### Work to complete
Everything in the listing below from the line containing "ATOM 31 O O" through the line containing "ATOM 71 C CA" must be repeated exactly; the remaining lines are not wanted.

### Supplied entries
--------------------

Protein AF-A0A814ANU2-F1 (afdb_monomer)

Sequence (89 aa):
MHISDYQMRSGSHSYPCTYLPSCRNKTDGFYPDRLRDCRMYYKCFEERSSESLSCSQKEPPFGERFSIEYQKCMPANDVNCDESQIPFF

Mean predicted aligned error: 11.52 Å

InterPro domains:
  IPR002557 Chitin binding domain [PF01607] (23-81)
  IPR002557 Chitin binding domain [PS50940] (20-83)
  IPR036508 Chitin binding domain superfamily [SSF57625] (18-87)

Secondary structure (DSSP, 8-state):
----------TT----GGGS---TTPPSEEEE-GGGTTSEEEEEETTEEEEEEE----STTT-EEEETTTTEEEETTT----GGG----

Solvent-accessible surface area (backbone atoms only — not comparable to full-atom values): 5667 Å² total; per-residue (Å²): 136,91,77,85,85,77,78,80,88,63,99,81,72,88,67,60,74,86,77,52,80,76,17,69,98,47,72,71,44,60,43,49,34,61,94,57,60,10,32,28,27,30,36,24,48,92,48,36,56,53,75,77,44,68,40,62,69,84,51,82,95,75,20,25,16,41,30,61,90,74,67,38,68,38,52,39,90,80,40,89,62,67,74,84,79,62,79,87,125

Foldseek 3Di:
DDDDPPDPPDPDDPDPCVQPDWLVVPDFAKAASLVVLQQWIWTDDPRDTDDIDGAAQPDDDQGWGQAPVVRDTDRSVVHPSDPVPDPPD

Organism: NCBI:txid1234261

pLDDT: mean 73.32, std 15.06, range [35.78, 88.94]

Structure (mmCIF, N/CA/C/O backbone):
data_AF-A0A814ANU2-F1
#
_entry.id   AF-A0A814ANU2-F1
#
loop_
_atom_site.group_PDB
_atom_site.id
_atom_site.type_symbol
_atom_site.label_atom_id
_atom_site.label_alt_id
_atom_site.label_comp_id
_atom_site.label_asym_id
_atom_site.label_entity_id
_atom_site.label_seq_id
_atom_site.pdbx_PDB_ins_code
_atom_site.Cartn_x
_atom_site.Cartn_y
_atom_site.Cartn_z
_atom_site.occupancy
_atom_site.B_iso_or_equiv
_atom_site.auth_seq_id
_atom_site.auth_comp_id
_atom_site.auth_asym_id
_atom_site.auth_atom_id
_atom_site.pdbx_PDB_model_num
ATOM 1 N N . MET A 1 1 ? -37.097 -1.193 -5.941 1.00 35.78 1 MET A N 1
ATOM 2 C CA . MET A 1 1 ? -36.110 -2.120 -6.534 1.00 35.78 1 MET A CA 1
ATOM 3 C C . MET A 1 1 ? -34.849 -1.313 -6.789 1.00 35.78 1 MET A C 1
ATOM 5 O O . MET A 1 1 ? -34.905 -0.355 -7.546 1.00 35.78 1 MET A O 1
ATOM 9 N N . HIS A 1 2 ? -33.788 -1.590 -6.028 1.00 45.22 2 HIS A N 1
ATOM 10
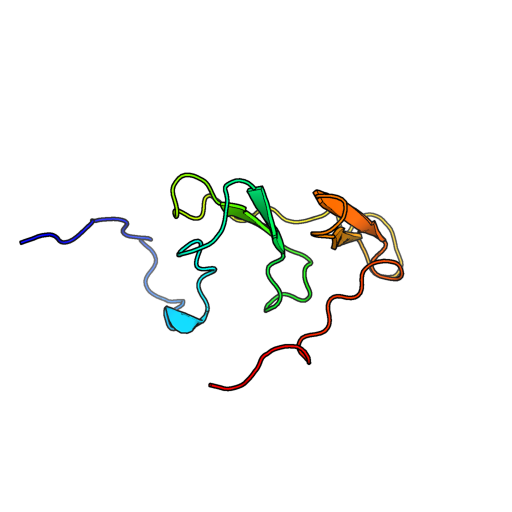 C CA . HIS A 1 2 ? -32.528 -0.848 -6.065 1.00 45.22 2 HIS A CA 1
ATOM 11 C C . HIS A 1 2 ? -31.709 -1.232 -7.290 1.00 45.22 2 HIS A C 1
ATOM 13 O O . HIS A 1 2 ? -31.427 -2.412 -7.474 1.00 45.22 2 HIS A O 1
ATOM 19 N N . ILE A 1 3 ? -31.271 -0.240 -8.062 1.00 50.97 3 ILE A N 1
ATOM 20 C CA . ILE A 1 3 ? -30.078 -0.371 -8.893 1.00 50.97 3 ILE A CA 1
ATOM 21 C C . ILE A 1 3 ? -29.277 0.908 -8.681 1.00 50.97 3 ILE A C 1
ATOM 23 O O . ILE A 1 3 ? -29.665 1.990 -9.116 1.00 50.97 3 ILE A O 1
ATOM 27 N N . SER A 1 4 ? -28.211 0.764 -7.902 1.00 43.44 4 SER A N 1
ATOM 28 C CA . SER A 1 4 ? -27.230 1.794 -7.605 1.00 43.44 4 SER A CA 1
ATOM 29 C C . SER A 1 4 ? -26.477 2.131 -8.887 1.00 43.44 4 SER A C 1
ATOM 31 O O . SER A 1 4 ? -25.633 1.364 -9.347 1.00 43.44 4 SER A O 1
ATOM 33 N N . ASP A 1 5 ? -26.821 3.274 -9.469 1.00 51.03 5 ASP A N 1
ATOM 34 C CA . ASP A 1 5 ? -26.105 3.895 -10.574 1.00 51.03 5 ASP A CA 1
ATOM 35 C C . ASP A 1 5 ? -24.753 4.411 -10.061 1.00 51.03 5 ASP A C 1
ATOM 37 O O . ASP A 1 5 ? -24.617 5.537 -9.592 1.00 51.03 5 ASP A O 1
ATOM 41 N N . TYR A 1 6 ? -23.744 3.543 -10.073 1.00 59.91 6 TYR A N 1
ATOM 42 C CA . TYR A 1 6 ? -22.354 3.979 -10.144 1.00 59.91 6 TYR A CA 1
ATOM 43 C C . TYR A 1 6 ? -21.810 3.529 -11.497 1.00 59.91 6 TYR A C 1
ATOM 45 O O . TYR A 1 6 ? -21.046 2.572 -11.619 1.00 59.91 6 TYR A O 1
ATOM 53 N N . GLN A 1 7 ? -22.311 4.182 -12.550 1.00 60.88 7 GLN A N 1
ATOM 54 C CA . GLN A 1 7 ? -21.841 3.987 -13.914 1.00 60.88 7 GLN A CA 1
ATOM 55 C C . GLN A 1 7 ? -20.410 4.513 -14.061 1.00 60.88 7 GLN A C 1
ATOM 57 O O . GLN A 1 7 ? -20.185 5.712 -14.240 1.00 60.88 7 GLN A O 1
ATOM 62 N N . MET A 1 8 ? -19.429 3.611 -14.098 1.00 54.38 8 MET A N 1
ATOM 63 C CA . MET A 1 8 ? -18.163 3.910 -14.762 1.00 54.38 8 MET A CA 1
ATOM 64 C C . MET A 1 8 ? -18.400 3.882 -16.277 1.00 54.38 8 MET A C 1
ATOM 66 O O . MET A 1 8 ? -18.381 2.843 -16.935 1.00 54.38 8 MET A O 1
ATOM 70 N N . ARG A 1 9 ? -18.686 5.063 -16.823 1.00 57.00 9 ARG A N 1
ATOM 71 C CA . ARG A 1 9 ? -18.840 5.336 -18.255 1.00 57.00 9 ARG A CA 1
ATOM 72 C C . ARG A 1 9 ? -17.488 5.184 -18.960 1.00 57.00 9 ARG A C 1
ATOM 74 O O . ARG A 1 9 ? -16.742 6.153 -19.031 1.00 57.00 9 ARG A O 1
ATOM 81 N N . SER A 1 10 ? -17.176 3.997 -19.485 1.00 56.09 10 SER A N 1
ATOM 82 C CA . SER A 1 10 ? -16.292 3.787 -20.654 1.00 56.09 10 SER A CA 1
ATOM 83 C C . SER A 1 10 ? -16.341 2.326 -21.125 1.00 56.09 10 SER A C 1
ATOM 85 O O . SER A 1 10 ? -15.764 1.428 -20.516 1.00 56.09 10 SER A O 1
ATOM 87 N N . GLY A 1 11 ? -17.056 2.083 -22.226 1.00 54.88 11 GLY A N 1
AT
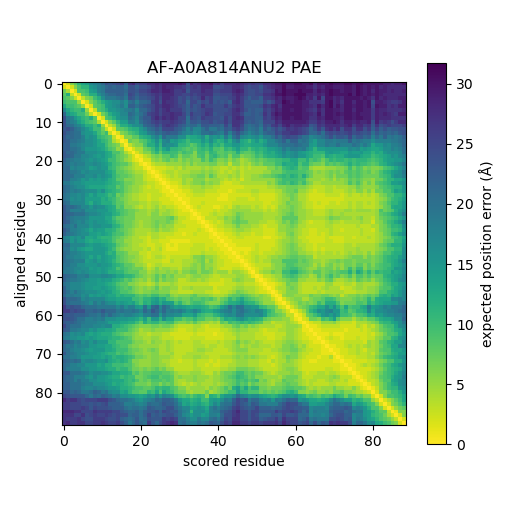OM 88 C CA . GLY A 1 11 ? -17.338 0.758 -22.783 1.00 54.88 11 GLY A CA 1
ATOM 89 C C . GLY A 1 11 ? -16.197 0.119 -23.577 1.00 54.88 11 GLY A C 1
ATOM 90 O O . GLY A 1 11 ? -16.365 -0.120 -24.765 1.00 54.88 11 GLY A O 1
ATOM 91 N N . SER A 1 12 ? -15.063 -0.198 -22.944 1.00 55.06 12 SER A N 1
ATOM 92 C CA . SER A 1 12 ? -14.092 -1.121 -23.569 1.00 55.06 12 SER A CA 1
ATOM 93 C C . SER A 1 12 ? -13.178 -1.897 -22.613 1.00 55.06 12 SER A C 1
ATOM 95 O O . SER A 1 12 ? -12.343 -2.668 -23.082 1.00 55.06 12 SER A O 1
ATOM 97 N N . HIS A 1 13 ? -13.330 -1.755 -21.292 1.00 50.41 13 HIS A N 1
ATOM 98 C CA . HIS A 1 13 ? -12.581 -2.555 -20.318 1.00 50.41 13 HIS A CA 1
ATOM 99 C C . HIS A 1 13 ? -13.555 -3.328 -19.428 1.00 50.41 13 HIS A C 1
ATOM 101 O O . HIS A 1 13 ? -13.810 -2.991 -18.275 1.00 50.41 13 HIS A O 1
ATOM 107 N N . SER A 1 14 ? -14.164 -4.357 -20.015 1.00 51.28 14 SER A N 1
ATOM 108 C CA . SER A 1 14 ? -14.986 -5.337 -19.311 1.00 51.28 14 SER A CA 1
ATOM 109 C C . SER A 1 14 ? -14.089 -6.235 -18.460 1.00 51.28 14 SER A C 1
ATOM 111 O O . SER A 1 14 ? -13.828 -7.384 -18.813 1.00 51.28 14 SER A O 1
ATOM 113 N N . TYR A 1 15 ? -13.580 -5.703 -17.352 1.00 55.00 15 TYR A N 1
ATOM 114 C CA . TYR A 1 15 ? -13.068 -6.553 -16.290 1.00 55.00 15 TYR A CA 1
ATOM 115 C C . TYR A 1 15 ? -14.262 -7.152 -15.556 1.00 55.00 15 TYR A C 1
ATOM 117 O O . TYR A 1 15 ? -15.173 -6.408 -15.177 1.00 55.00 15 TYR A O 1
ATOM 125 N N . PRO A 1 16 ? -14.307 -8.478 -15.365 1.00 60.72 16 PRO A N 1
ATOM 126 C CA . PRO A 1 16 ? -15.367 -9.062 -14.572 1.00 60.72 16 PRO A CA 1
ATOM 127 C C . PRO A 1 16 ? -15.319 -8.460 -13.164 1.00 60.72 16 PRO A C 1
ATOM 129 O O . PRO A 1 16 ? -14.244 -8.248 -12.603 1.00 60.72 16 PRO A O 1
ATOM 132 N N . CYS A 1 17 ? -16.489 -8.169 -12.589 1.00 59.75 17 CYS A N 1
ATOM 133 C CA . CYS A 1 17 ? -16.615 -7.524 -11.275 1.00 59.75 17 CYS A CA 1
ATOM 134 C C . CYS A 1 17 ? -15.945 -8.314 -10.136 1.00 59.75 17 CYS A C 1
ATOM 136 O O . CYS A 1 17 ? -15.772 -7.785 -9.044 1.00 59.75 17 CYS A O 1
ATOM 138 N N . THR A 1 18 ? -15.548 -9.562 -10.387 1.00 59.97 18 THR A N 1
ATOM 139 C CA . THR A 1 18 ? -14.701 -10.376 -9.507 1.00 59.97 18 THR A CA 1
ATOM 140 C C . THR A 1 18 ? -13.296 -9.803 -9.309 1.00 59.97 18 THR A C 1
ATOM 142 O O . THR A 1 18 ? -12.648 -10.145 -8.329 1.00 59.97 18 THR A O 1
ATOM 145 N N . TYR A 1 19 ? -12.838 -8.915 -10.196 1.00 63.91 19 TYR A N 1
ATOM 146 C CA . TYR A 1 19 ? -11.547 -8.225 -10.101 1.00 63.91 19 TYR A CA 1
ATOM 147 C C . TYR A 1 19 ? -11.652 -6.840 -9.449 1.00 63.91 19 TYR A C 1
ATOM 149 O O . TYR A 1 19 ? -10.648 -6.136 -9.339 1.00 63.91 19 TYR A O 1
ATOM 157 N N . LEU A 1 20 ? -12.853 -6.423 -9.026 1.00 68.62 20 LEU A N 1
ATOM 158 C CA . LEU A 1 20 ? -13.013 -5.183 -8.278 1.00 68.62 20 LEU A CA 1
ATOM 159 C C . LEU A 1 20 ? -12.704 -5.425 -6.795 1.00 68.62 20 LEU A C 1
ATOM 161 O O . LEU A 1 20 ? -13.222 -6.378 -6.205 1.00 68.62 20 LEU A O 1
ATOM 165 N N . PRO A 1 21 ? -11.889 -4.564 -6.167 1.00 70.44 21 PRO A N 1
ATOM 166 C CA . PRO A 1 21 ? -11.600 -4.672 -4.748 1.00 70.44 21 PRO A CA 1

--------------------

### Output for this exercise
ATOM 31 O O . SER A 1 4 ? -25.633 1.364 -9.347 1.00 43.44 4 SER A O 1
ATOM 33 N N . ASP A 1 5 ? -26.821 3.274 -9.469 1.00 51.03 5 ASP A N 1
ATOM 34 C CA . ASP A 1 5 ? -26.105 3.895 -10.574 1.00 51.03 5 ASP A CA 1
ATOM 35 C C . ASP A 1 5 ? -24.753 4.411 -10.061 1.00 51.03 5 ASP A C 1
ATOM 37 O O . ASP A 1 5 ? -24.617 5.537 -9.592 1.00 51.03 5 ASP A O 1
ATOM 41 N N . TYR A 1 6 ? -23.744 3.543 -10.073 1.00 59.91 6 TYR A N 1
ATOM 42 C CA . TYR A 1 6 ? -22.354 3.979 -10.144 1.00 59.91 6 TYR A CA 1
ATOM 43 C C . TYR A 1 6 ? -21.810 3.529 -11.497 1.00 59.91 6 TYR A C 1
ATOM 45 O O . TYR A 1 6 ? -21.046 2.572 -11.619 1.00 59.91 6 TYR A O 1
ATOM 53 N N . GLN A 1 7 ? -22.311 4.182 -12.550 1.00 60.88 7 GLN A N 1
ATOM 54 C CA . GLN A 1 7 ? -21.841 3.987 -13.914 1.00 60.88 7 GLN A CA 1
ATOM 55 C C . GLN A 1 7 ? -20.410 4.513 -14.061 1.00 60.88 7 GLN A C 1
ATOM 57 O O . GLN A 1 7 ? -20.185 5.712 -14.240 1.00 60.88 7 GLN A O 1
ATOM 62 N N . MET A 1 8 ? -19.429 3.611 -14.098 1.00 54.38 8 MET A N 1
ATOM 63 C CA . MET A 1 8 ? -18.163 3.910 -14.762 1.00 54.38 8 MET A CA 1
ATOM 64 C C . MET A 1 8 ? -18.400 3.882 -16.277 1.00 54.38 8 MET A C 1
ATOM 66 O O . MET A 1 8 ? -18.381 2.843 -16.935 1.00 54.38 8 MET A O 1
ATOM 70 N N . ARG A 1 9 ? -18.686 5.063 -16.823 1.00 57.00 9 ARG A N 1
ATOM 71 C CA . ARG A 1 9 ? -18.840 5.336 -18.255 1.00 57.00 9 ARG A CA 1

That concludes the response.